Talking on the drilling platform last month, Sechin admitted the difficulties. "If you are taking about drilling in the Kara Sea and the shelf in general, then the project is significantly more complicated than atomic projects or the exploration of space," he told television channel Rossia-24.
The difficulties mean that Rosneft was obliged to pull in foreign partners — signing a $3.2 billion deal with Exxon in 2011. Exxon has experience working offshore and is the operator on the Sakhalin-1 project in the harsh climates of Russia's Far East.
Russian officials do not shy away from admitting to the domestic oil industry's reliance on foreign equipment and knowledge. Sechin has made a point of thanking Rosneft's foreign partners.
"Our joint victory," Sechin said last month on the drilling rig, "was achieved thanks to our friends and partners from ExxonMobil, Nord Atlantic Drilling, Schlumberger, Halliburton, Weatherford, Baker, Trendsetter, and FMC," according to a statement on Rosneft's site.
Despite the long list of foreign firms, both Sechin and Russian Energy Minister Alexander Novak have said that Western sanctions will not deter Rosneft from pursuing its Arctic plans.

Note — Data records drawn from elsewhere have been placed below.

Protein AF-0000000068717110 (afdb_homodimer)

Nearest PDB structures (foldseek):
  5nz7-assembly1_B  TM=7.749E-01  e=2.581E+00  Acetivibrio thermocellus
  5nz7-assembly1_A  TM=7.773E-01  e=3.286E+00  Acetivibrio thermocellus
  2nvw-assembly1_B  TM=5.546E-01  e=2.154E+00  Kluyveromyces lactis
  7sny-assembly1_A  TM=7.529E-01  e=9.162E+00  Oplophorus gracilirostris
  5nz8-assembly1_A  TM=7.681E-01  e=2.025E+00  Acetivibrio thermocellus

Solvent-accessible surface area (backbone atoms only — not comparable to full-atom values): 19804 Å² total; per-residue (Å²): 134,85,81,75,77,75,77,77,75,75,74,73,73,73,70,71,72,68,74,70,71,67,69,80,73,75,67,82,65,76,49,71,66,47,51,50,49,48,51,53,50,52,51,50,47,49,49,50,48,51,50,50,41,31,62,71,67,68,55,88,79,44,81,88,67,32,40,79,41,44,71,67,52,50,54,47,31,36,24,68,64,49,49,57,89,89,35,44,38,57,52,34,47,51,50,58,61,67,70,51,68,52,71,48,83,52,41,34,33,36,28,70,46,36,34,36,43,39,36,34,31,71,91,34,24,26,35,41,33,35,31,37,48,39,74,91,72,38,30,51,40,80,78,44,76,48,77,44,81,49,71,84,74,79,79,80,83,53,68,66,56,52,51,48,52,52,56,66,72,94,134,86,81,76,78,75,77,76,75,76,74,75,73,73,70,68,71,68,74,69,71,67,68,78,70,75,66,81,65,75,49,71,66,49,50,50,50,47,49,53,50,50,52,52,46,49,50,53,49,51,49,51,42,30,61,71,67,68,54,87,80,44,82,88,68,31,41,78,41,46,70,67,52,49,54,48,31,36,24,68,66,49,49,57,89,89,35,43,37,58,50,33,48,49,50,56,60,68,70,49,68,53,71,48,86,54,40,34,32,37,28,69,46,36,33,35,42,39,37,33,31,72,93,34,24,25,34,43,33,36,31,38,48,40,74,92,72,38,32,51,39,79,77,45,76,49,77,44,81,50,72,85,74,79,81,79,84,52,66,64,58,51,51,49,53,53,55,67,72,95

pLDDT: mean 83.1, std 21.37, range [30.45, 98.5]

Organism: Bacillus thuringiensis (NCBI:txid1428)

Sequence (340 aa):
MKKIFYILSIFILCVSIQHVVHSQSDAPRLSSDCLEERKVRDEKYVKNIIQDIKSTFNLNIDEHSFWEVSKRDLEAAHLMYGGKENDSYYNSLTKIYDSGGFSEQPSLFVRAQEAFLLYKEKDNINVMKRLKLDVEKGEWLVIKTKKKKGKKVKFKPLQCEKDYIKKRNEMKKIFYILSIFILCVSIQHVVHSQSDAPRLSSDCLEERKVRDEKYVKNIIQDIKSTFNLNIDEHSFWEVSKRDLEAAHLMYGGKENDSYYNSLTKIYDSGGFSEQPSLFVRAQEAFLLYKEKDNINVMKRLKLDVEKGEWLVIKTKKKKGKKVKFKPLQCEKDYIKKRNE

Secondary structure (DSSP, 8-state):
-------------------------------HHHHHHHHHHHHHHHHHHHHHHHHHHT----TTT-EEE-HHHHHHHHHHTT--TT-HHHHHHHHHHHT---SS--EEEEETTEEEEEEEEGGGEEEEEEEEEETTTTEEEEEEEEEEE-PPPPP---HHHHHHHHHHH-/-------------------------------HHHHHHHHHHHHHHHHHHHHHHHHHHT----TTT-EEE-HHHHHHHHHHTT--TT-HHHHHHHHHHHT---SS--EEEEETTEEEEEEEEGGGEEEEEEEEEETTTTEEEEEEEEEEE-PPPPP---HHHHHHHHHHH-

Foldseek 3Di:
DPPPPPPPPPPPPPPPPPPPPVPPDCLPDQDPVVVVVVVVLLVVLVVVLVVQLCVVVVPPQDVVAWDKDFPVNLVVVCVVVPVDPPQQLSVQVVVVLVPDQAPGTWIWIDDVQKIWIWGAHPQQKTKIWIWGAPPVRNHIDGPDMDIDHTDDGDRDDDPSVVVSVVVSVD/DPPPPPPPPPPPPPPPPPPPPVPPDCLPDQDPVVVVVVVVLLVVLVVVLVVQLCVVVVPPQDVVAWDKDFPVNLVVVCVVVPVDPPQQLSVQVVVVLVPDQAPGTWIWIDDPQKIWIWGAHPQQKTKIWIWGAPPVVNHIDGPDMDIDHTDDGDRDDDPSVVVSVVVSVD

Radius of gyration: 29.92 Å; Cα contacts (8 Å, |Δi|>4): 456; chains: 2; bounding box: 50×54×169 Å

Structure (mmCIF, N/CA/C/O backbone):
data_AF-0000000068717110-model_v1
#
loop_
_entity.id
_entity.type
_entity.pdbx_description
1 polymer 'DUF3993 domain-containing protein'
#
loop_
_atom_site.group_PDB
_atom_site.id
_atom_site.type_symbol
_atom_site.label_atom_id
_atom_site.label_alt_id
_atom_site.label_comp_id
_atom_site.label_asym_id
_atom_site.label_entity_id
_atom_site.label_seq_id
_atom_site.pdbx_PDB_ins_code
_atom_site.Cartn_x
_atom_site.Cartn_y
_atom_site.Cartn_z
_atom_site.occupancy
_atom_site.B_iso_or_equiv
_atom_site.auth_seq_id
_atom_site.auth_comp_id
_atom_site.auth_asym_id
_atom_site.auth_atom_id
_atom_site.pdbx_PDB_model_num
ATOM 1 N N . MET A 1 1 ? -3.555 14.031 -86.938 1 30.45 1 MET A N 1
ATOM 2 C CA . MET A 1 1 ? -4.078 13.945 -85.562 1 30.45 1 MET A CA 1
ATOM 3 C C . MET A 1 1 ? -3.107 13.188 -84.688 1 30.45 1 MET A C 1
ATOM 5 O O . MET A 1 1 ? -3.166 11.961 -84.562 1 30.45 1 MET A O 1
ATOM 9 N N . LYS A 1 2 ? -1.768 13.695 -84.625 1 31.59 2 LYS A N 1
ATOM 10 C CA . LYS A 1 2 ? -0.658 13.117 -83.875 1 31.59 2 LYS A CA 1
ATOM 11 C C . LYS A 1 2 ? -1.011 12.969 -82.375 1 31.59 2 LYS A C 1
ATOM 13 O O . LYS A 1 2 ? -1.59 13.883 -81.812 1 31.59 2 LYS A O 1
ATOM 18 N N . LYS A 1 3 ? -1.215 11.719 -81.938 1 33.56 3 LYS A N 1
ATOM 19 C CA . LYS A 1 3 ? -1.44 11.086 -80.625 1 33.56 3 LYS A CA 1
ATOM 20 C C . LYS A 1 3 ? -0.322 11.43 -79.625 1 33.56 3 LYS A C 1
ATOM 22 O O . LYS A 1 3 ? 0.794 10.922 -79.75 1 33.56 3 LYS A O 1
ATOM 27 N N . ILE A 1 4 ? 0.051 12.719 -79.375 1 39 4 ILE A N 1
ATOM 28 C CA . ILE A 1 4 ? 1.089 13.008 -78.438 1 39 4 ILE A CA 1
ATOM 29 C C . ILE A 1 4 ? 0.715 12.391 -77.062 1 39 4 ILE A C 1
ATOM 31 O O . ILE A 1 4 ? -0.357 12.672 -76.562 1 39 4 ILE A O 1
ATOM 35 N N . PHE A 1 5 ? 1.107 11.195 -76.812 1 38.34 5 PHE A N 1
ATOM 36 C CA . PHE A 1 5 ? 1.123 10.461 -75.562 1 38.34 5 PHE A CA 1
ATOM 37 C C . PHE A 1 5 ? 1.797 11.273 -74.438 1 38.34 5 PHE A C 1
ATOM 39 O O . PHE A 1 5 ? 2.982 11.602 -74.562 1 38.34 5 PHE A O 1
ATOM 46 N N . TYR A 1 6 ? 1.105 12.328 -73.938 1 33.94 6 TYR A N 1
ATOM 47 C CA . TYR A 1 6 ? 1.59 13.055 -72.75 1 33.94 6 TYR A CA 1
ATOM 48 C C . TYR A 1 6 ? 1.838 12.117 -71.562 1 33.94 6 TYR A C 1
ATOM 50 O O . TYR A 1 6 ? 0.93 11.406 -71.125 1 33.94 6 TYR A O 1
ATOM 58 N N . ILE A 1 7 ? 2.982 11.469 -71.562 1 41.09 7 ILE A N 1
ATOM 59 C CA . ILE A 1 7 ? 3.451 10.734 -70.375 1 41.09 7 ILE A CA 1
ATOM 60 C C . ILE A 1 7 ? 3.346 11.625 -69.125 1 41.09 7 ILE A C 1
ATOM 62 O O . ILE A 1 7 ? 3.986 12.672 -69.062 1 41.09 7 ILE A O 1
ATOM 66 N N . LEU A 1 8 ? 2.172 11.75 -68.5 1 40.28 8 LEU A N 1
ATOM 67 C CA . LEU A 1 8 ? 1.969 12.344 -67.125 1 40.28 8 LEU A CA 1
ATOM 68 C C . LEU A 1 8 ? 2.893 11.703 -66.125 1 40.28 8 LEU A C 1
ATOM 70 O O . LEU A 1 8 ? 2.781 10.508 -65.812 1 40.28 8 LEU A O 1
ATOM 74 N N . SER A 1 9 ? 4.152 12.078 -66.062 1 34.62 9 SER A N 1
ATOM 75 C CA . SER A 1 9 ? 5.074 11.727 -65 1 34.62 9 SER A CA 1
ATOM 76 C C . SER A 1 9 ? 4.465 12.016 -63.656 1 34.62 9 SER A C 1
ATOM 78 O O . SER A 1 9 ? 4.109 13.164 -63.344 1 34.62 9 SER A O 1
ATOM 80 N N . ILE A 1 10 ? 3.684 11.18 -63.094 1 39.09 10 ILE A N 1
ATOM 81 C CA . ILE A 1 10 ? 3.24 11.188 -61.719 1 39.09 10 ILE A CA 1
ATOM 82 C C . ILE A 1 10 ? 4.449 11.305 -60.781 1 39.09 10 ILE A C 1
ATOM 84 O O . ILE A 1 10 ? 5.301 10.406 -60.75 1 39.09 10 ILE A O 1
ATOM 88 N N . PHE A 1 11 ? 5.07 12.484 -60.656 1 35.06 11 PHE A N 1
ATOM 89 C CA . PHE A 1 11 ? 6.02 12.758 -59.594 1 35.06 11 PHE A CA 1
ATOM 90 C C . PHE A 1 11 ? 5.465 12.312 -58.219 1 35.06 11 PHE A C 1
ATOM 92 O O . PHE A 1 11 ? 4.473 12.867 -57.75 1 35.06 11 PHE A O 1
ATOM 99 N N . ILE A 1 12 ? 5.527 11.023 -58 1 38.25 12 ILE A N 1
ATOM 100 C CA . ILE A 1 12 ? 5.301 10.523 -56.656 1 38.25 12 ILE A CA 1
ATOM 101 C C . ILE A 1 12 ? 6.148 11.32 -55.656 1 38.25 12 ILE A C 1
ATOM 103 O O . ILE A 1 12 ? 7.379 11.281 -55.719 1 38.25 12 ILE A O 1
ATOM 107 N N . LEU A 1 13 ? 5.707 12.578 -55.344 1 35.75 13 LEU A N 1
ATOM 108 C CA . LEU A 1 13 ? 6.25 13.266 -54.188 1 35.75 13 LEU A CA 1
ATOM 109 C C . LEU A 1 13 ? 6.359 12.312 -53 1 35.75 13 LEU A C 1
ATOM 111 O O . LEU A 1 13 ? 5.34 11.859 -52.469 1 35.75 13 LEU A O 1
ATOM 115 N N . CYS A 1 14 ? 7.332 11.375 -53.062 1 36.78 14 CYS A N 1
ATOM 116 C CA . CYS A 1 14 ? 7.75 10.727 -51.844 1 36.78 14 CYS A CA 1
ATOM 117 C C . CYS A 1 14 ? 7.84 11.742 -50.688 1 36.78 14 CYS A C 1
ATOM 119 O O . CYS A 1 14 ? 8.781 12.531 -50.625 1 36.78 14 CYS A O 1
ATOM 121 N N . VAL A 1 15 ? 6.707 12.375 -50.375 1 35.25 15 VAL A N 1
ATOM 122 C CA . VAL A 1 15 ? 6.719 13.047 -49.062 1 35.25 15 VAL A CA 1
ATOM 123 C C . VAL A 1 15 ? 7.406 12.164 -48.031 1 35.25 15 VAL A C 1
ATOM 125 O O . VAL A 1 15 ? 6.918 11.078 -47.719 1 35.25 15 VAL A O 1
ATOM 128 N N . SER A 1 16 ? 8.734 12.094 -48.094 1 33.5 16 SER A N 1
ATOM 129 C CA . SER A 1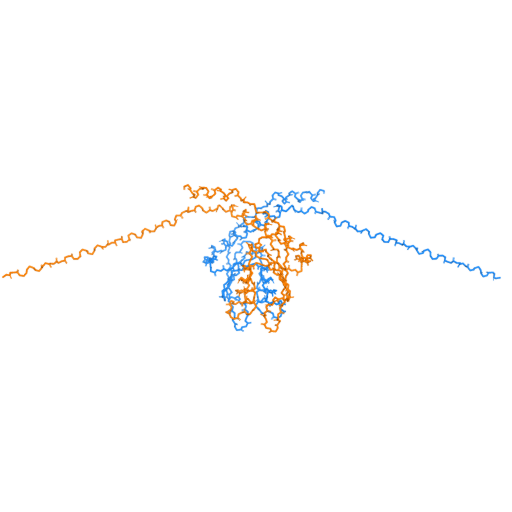 16 ? 9.461 11.648 -46.906 1 33.5 16 SER A CA 1
ATOM 130 C C . SER A 1 16 ? 8.828 12.195 -45.656 1 33.5 16 SER A C 1
ATOM 132 O O . SER A 1 16 ? 8.844 13.398 -45.406 1 33.5 16 SER A O 1
ATOM 134 N N . ILE A 1 17 ? 7.664 11.664 -45.281 1 34.28 17 ILE A N 1
ATOM 135 C CA . ILE A 1 17 ? 7.309 11.875 -43.875 1 34.28 17 ILE A CA 1
ATOM 136 C C . ILE A 1 17 ? 8.547 11.727 -43 1 34.28 17 ILE A C 1
ATOM 138 O O . ILE A 1 17 ? 9.086 10.625 -42.875 1 34.28 17 ILE A O 1
ATOM 142 N N . GLN A 1 18 ? 9.516 12.641 -43.188 1 34.38 18 GLN A N 1
ATOM 143 C CA . GLN A 1 18 ? 10.383 12.695 -42 1 34.38 18 GLN A CA 1
ATOM 144 C C . GLN A 1 18 ? 9.586 12.547 -40.719 1 34.38 18 GLN A C 1
ATOM 146 O O . GLN A 1 18 ? 8.641 13.305 -40.469 1 34.38 18 GLN A O 1
ATOM 151 N N . HIS A 1 19 ? 9.32 11.297 -40.312 1 32.97 19 HIS A N 1
ATOM 152 C CA . HIS A 1 19 ? 8.969 11.148 -38.906 1 32.97 19 HIS A CA 1
ATOM 153 C C . HIS A 1 19 ? 9.781 12.094 -38.031 1 32.97 19 HIS A C 1
ATOM 155 O O . HIS A 1 19 ? 10.992 11.93 -37.875 1 32.97 19 HIS A O 1
ATOM 161 N N . VAL A 1 20 ? 9.562 13.43 -38.062 1 33.66 20 VAL A N 1
ATOM 162 C CA . VAL A 1 20 ? 9.984 14.164 -36.875 1 33.66 20 VAL A CA 1
ATOM 163 C C . VAL A 1 20 ? 9.641 13.359 -35.625 1 33.66 20 VAL A C 1
ATOM 165 O O . VAL A 1 20 ? 8.469 13.18 -35.312 1 33.66 20 VAL A O 1
ATOM 168 N N . VAL A 1 21 ? 10.305 12.281 -35.375 1 33.16 21 VAL A N 1
ATOM 169 C CA . VAL A 1 21 ? 10.312 11.914 -33.969 1 33.16 21 VAL A CA 1
ATOM 170 C C . VAL A 1 21 ? 10.406 13.172 -33.094 1 33.16 21 VAL A C 1
ATOM 172 O O . VAL A 1 21 ? 11.391 13.914 -33.156 1 33.16 21 VAL A O 1
ATOM 175 N N . HIS A 1 22 ? 9.359 14.062 -33.062 1 31.48 22 HIS A N 1
ATOM 176 C CA . HIS A 1 22 ? 9.32 15.023 -31.969 1 31.48 22 HIS A CA 1
ATOM 177 C C . HIS A 1 22 ? 9.992 14.461 -30.719 1 31.48 22 HIS A C 1
ATOM 179 O O . HIS A 1 22 ? 9.797 13.289 -30.375 1 31.48 22 HIS A O 1
ATOM 185 N N . SER A 1 23 ? 11.219 14.836 -30.453 1 33.53 23 SER A N 1
ATOM 186 C CA . SER A 1 23 ? 11.82 14.773 -29.125 1 33.53 23 SER A CA 1
ATOM 187 C C . SER A 1 23 ? 10.766 14.891 -28.031 1 33.53 23 SER A C 1
ATOM 189 O O . SER A 1 23 ? 9.938 15.805 -28.062 1 33.53 23 SER A O 1
ATOM 191 N N . GLN A 1 24 ? 9.953 13.93 -27.75 1 38.06 24 GLN A N 1
ATOM 192 C CA . GLN A 1 24 ? 9.297 14.055 -26.453 1 38.06 24 GLN A CA 1
ATOM 193 C C . GLN A 1 24 ? 10.016 15.062 -25.562 1 38.06 24 GLN A C 1
ATOM 195 O O . GLN A 1 24 ? 11.172 14.859 -25.188 1 38.06 24 GLN A O 1
ATOM 200 N N . SER A 1 25 ? 10.016 16.297 -25.797 1 37.84 25 SER A N 1
ATOM 201 C CA . SER A 1 25 ? 10.5 17.469 -25.078 1 37.84 25 SER A CA 1
ATOM 202 C C . SER A 1 25 ? 10.641 17.172 -23.578 1 37.84 25 SER A C 1
ATOM 204 O O . SER A 1 25 ? 9.828 16.453 -23 1 37.84 25 SER A O 1
ATOM 206 N N . ASP A 1 26 ? 11.836 17.266 -23.031 1 41.28 26 ASP A N 1
ATOM 207 C CA . ASP A 1 26 ? 12.523 17.281 -21.734 1 41.28 26 ASP A CA 1
ATOM 208 C C . ASP A 1 26 ? 11.719 18.031 -20.688 1 41.28 26 ASP A C 1
ATOM 210 O O . ASP A 1 26 ? 11.992 19.203 -20.406 1 41.28 26 ASP A O 1
ATOM 214 N N . ALA A 1 27 ? 10.523 18.422 -20.812 1 49.03 27 ALA A N 1
ATOM 215 C CA . ALA A 1 27 ? 10.047 19.141 -19.641 1 49.03 27 ALA A CA 1
ATOM 216 C C . ALA A 1 27 ? 10.734 18.641 -18.359 1 49.03 27 ALA A C 1
ATOM 218 O O . ALA A 1 27 ? 10.828 17.422 -18.141 1 49.03 27 ALA A O 1
ATOM 219 N N . PRO A 1 28 ? 11.414 19.531 -17.766 1 56.75 28 PRO A N 1
ATOM 220 C CA . PRO A 1 28 ? 12.203 19.125 -16.609 1 56.75 28 PRO A CA 1
ATOM 221 C C . PRO A 1 28 ? 11.406 18.281 -15.617 1 56.75 28 PRO A C 1
ATOM 223 O O . PRO A 1 28 ? 10.203 18.5 -15.445 1 56.75 28 PRO A O 1
ATOM 226 N N . ARG A 1 29 ? 11.633 17.109 -15.633 1 68.62 29 ARG A N 1
ATOM 227 C CA . ARG A 1 29 ? 11.086 16.297 -14.547 1 68.62 29 ARG A CA 1
ATOM 228 C C . ARG A 1 29 ? 11.734 16.641 -13.211 1 68.62 29 ARG A C 1
ATOM 230 O O . ARG A 1 29 ? 12.867 17.141 -13.18 1 68.62 29 ARG A O 1
ATOM 237 N N . LEU A 1 30 ? 10.828 16.844 -12.234 1 82.75 30 LEU A N 1
ATOM 238 C CA . LEU A 1 30 ? 11.398 16.969 -10.898 1 82.75 30 LEU A CA 1
ATOM 239 C C . LEU A 1 30 ? 12.492 15.93 -10.672 1 82.75 30 LEU A C 1
ATOM 241 O O . LEU A 1 30 ? 12.406 14.812 -11.172 1 82.75 30 LEU A O 1
ATOM 245 N N . SER A 1 31 ? 13.523 16.484 -10.141 1 83.62 31 SER A N 1
ATOM 246 C CA . SER A 1 31 ? 14.602 15.555 -9.797 1 83.62 31 SER A CA 1
ATOM 247 C C . SER A 1 31 ? 14.086 14.414 -8.914 1 83.62 31 SER A C 1
ATOM 249 O O . SER A 1 31 ? 13.039 14.539 -8.289 1 83.62 31 SER A O 1
ATOM 251 N N . SER A 1 32 ? 14.789 13.328 -8.906 1 82.94 32 SER A N 1
ATOM 252 C CA . SER A 1 32 ? 14.453 12.203 -8.039 1 82.94 32 SER A CA 1
ATOM 253 C C . SER A 1 32 ? 14.406 12.617 -6.578 1 82.94 32 SER A C 1
ATOM 255 O O . SER A 1 32 ? 13.508 12.203 -5.836 1 82.94 32 SER A O 1
ATOM 257 N N . ASP A 1 33 ? 15.281 13.461 -6.27 1 84.25 33 ASP A N 1
ATOM 258 C CA . ASP A 1 33 ? 15.32 13.938 -4.891 1 84.25 33 ASP A CA 1
ATOM 259 C C . ASP A 1 33 ? 14.086 14.773 -4.562 1 84.25 33 ASP A C 1
ATOM 261 O O . ASP A 1 33 ? 13.523 14.656 -3.469 1 84.25 33 ASP A O 1
ATOM 265 N N . CYS A 1 34 ? 13.75 15.539 -5.52 1 90.94 34 CYS A N 1
ATOM 266 C CA . CYS A 1 34 ? 12.578 16.375 -5.297 1 90.94 34 CYS A CA 1
ATOM 267 C C . CYS A 1 34 ? 11.312 15.531 -5.191 1 90.94 34 CYS A C 1
ATOM 269 O O . CYS A 1 34 ? 10.445 15.805 -4.363 1 90.94 34 CYS A O 1
ATOM 271 N N . LEU A 1 35 ? 11.273 14.562 -5.984 1 88.88 35 LEU A N 1
ATOM 272 C CA . LEU A 1 35 ? 10.125 13.656 -5.938 1 88.88 35 LEU A CA 1
ATOM 273 C C . LEU A 1 35 ? 10.047 12.953 -4.59 1 88.88 35 LEU A C 1
ATOM 275 O O . LEU A 1 35 ? 8.953 12.766 -4.043 1 88.88 35 LEU A O 1
ATOM 279 N N . GLU A 1 36 ? 11.141 12.625 -4.113 1 87.56 36 GLU A N 1
ATOM 280 C CA . GLU A 1 36 ? 11.18 11.977 -2.805 1 87.56 36 GLU A CA 1
ATOM 281 C C . GLU A 1 36 ? 10.758 12.938 -1.698 1 87.56 36 GLU A C 1
ATOM 283 O O . GLU A 1 36 ? 10 12.562 -0.797 1 87.56 36 GLU A O 1
ATOM 288 N N . GLU A 1 37 ? 11.195 14.07 -1.77 1 88.19 37 GLU A N 1
ATOM 289 C CA . GLU A 1 37 ? 10.797 15.086 -0.795 1 88.19 37 GLU A CA 1
ATOM 290 C C . GLU A 1 37 ? 9.289 15.344 -0.846 1 88.19 37 GLU A C 1
ATOM 292 O O . GLU A 1 37 ? 8.656 15.539 0.191 1 88.19 37 GLU A O 1
ATOM 297 N N . ARG A 1 38 ? 8.812 15.391 -2.002 1 92.25 38 ARG A N 1
ATOM 298 C CA . ARG A 1 38 ? 7.379 15.594 -2.191 1 92.25 38 ARG A CA 1
ATOM 299 C C . ARG A 1 38 ? 6.574 14.484 -1.524 1 92.25 38 ARG A C 1
ATOM 301 O O . ARG A 1 38 ? 5.586 14.75 -0.84 1 92.25 38 ARG A O 1
ATOM 308 N N . LYS A 1 39 ? 7.043 13.32 -1.765 1 89.56 39 LYS A N 1
ATOM 309 C CA . LYS A 1 39 ? 6.375 12.18 -1.156 1 89.56 39 LYS A CA 1
ATOM 310 C C . LYS A 1 39 ? 6.336 12.305 0.364 1 89.56 39 LYS A C 1
ATOM 312 O O . LYS A 1 39 ? 5.289 12.102 0.983 1 89.56 39 LYS A O 1
ATOM 317 N N . VAL A 1 40 ? 7.422 12.602 0.91 1 89.31 40 VAL A N 1
ATOM 318 C CA . VAL A 1 40 ? 7.531 12.734 2.359 1 89.31 40 VAL A CA 1
ATOM 319 C C . VAL A 1 40 ? 6.617 13.852 2.848 1 89.31 40 VAL A C 1
ATOM 321 O O . VAL A 1 40 ? 5.895 13.688 3.836 1 89.31 40 VAL A O 1
ATOM 324 N N . ARG A 1 41 ? 6.676 14.938 2.184 1 91.38 41 ARG A N 1
ATOM 325 C CA . ARG A 1 41 ? 5.832 16.078 2.539 1 91.38 41 ARG A CA 1
ATOM 326 C C . ARG A 1 41 ? 4.355 15.703 2.465 1 91.38 41 ARG A C 1
ATOM 328 O O . ARG A 1 41 ? 3.584 16 3.377 1 91.38 41 ARG A O 1
ATOM 335 N N . ASP A 1 42 ? 3.969 15.125 1.413 1 91.62 42 ASP A N 1
ATOM 336 C CA . ASP A 1 42 ? 2.57 14.758 1.217 1 91.62 42 ASP A CA 1
ATOM 337 C C . ASP A 1 42 ? 2.111 13.766 2.281 1 91.62 42 ASP A C 1
ATOM 339 O O . ASP A 1 42 ? 0.992 13.867 2.789 1 91.62 42 ASP A O 1
ATOM 343 N N . GLU A 1 43 ? 2.953 12.828 2.576 1 89.69 43 GLU A N 1
ATOM 344 C CA . GLU A 1 43 ? 2.627 11.859 3.619 1 89.69 43 GLU A CA 1
ATOM 345 C C . GLU A 1 43 ? 2.426 12.547 4.969 1 89.69 43 GLU A C 1
ATOM 347 O O . GLU A 1 43 ? 1.489 12.227 5.699 1 89.69 43 GLU A O 1
ATOM 352 N N . LYS A 1 44 ? 3.309 13.406 5.262 1 90.25 44 LYS A N 1
ATOM 353 C CA . LYS A 1 44 ? 3.193 14.148 6.516 1 90.25 44 LYS A CA 1
ATOM 354 C C . LYS A 1 44 ? 1.923 14.992 6.535 1 90.25 44 LYS A C 1
ATOM 356 O O . LYS A 1 44 ? 1.258 15.102 7.57 1 90.25 44 LYS A O 1
ATOM 361 N N . TYR A 1 45 ? 1.64 15.617 5.449 1 94.12 45 TYR A N 1
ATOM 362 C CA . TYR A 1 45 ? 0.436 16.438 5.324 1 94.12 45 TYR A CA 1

"We will continue working no matter what," Sechin told Bloomberg last month.
Rosneft is planning to drill up to 40 exploration wells in Russia's offshore regions, including the Barents Sea and Sea of Okhotsk with Exxon, Italy's Eni and Norway's Statoil by the end of 2018.
Sechin said in August that Rosneft will spend $400 billion on developing the Arctic shelf through 2030. The company has requested 1.5 trillion rubles ($40.6 billion) from the government to help it deal with the consequences of sanctions.
The oil giant even took steps to secure sophisticated equipment in advance of sanctions. Rosneft is expected to finalize a deal to acquire a 30 percent stake in Norwegian rig operator North Atlantic Drilling later this year giving it ownership of drilling rigs that could be used in the Arctic.
Experts say, however, that this is too little too late, maintaining that sanctions mean Rosneft's ambitious plans cannot be fulfilled by importing equipment from Asia or boosting the domestic oil services industry. Nor does heavily indebted Rosneft, barred from European and U.S. capital markets, have enough ready cash.
"Without the help of Western contractors Rosneft does not have the required competence. … It would be extraordinarily risky," Henderson said. "This is not the sort of project you can do alone."
Addressing delegates at an international conference about the Arctic in the northern city of Salekhard last year, President Vladimir Putin described Russia as "the biggest Arctic power" and promised an "era of industrial breakthrough" in the polar regions.
As well as being a flagship Kremlin project, Arctic oil is also slated to help shore up crude production figures in Russia that is facing declining flow rates at historic fields in western Siberia.
Russian oil output expanded 1 percent year-on-year in 2013 but could fall by as much as 10 percent through 2021, Moscow brokerage Aton said in a report published on Sept. 24.
"The Arctic projects being developed now could be delayed by five or ten years but that does not mean they will not be realized," said Valery Nesterov, an energy analyst at Sberbank CIB.
"It's just a question of time and efficiency," he said.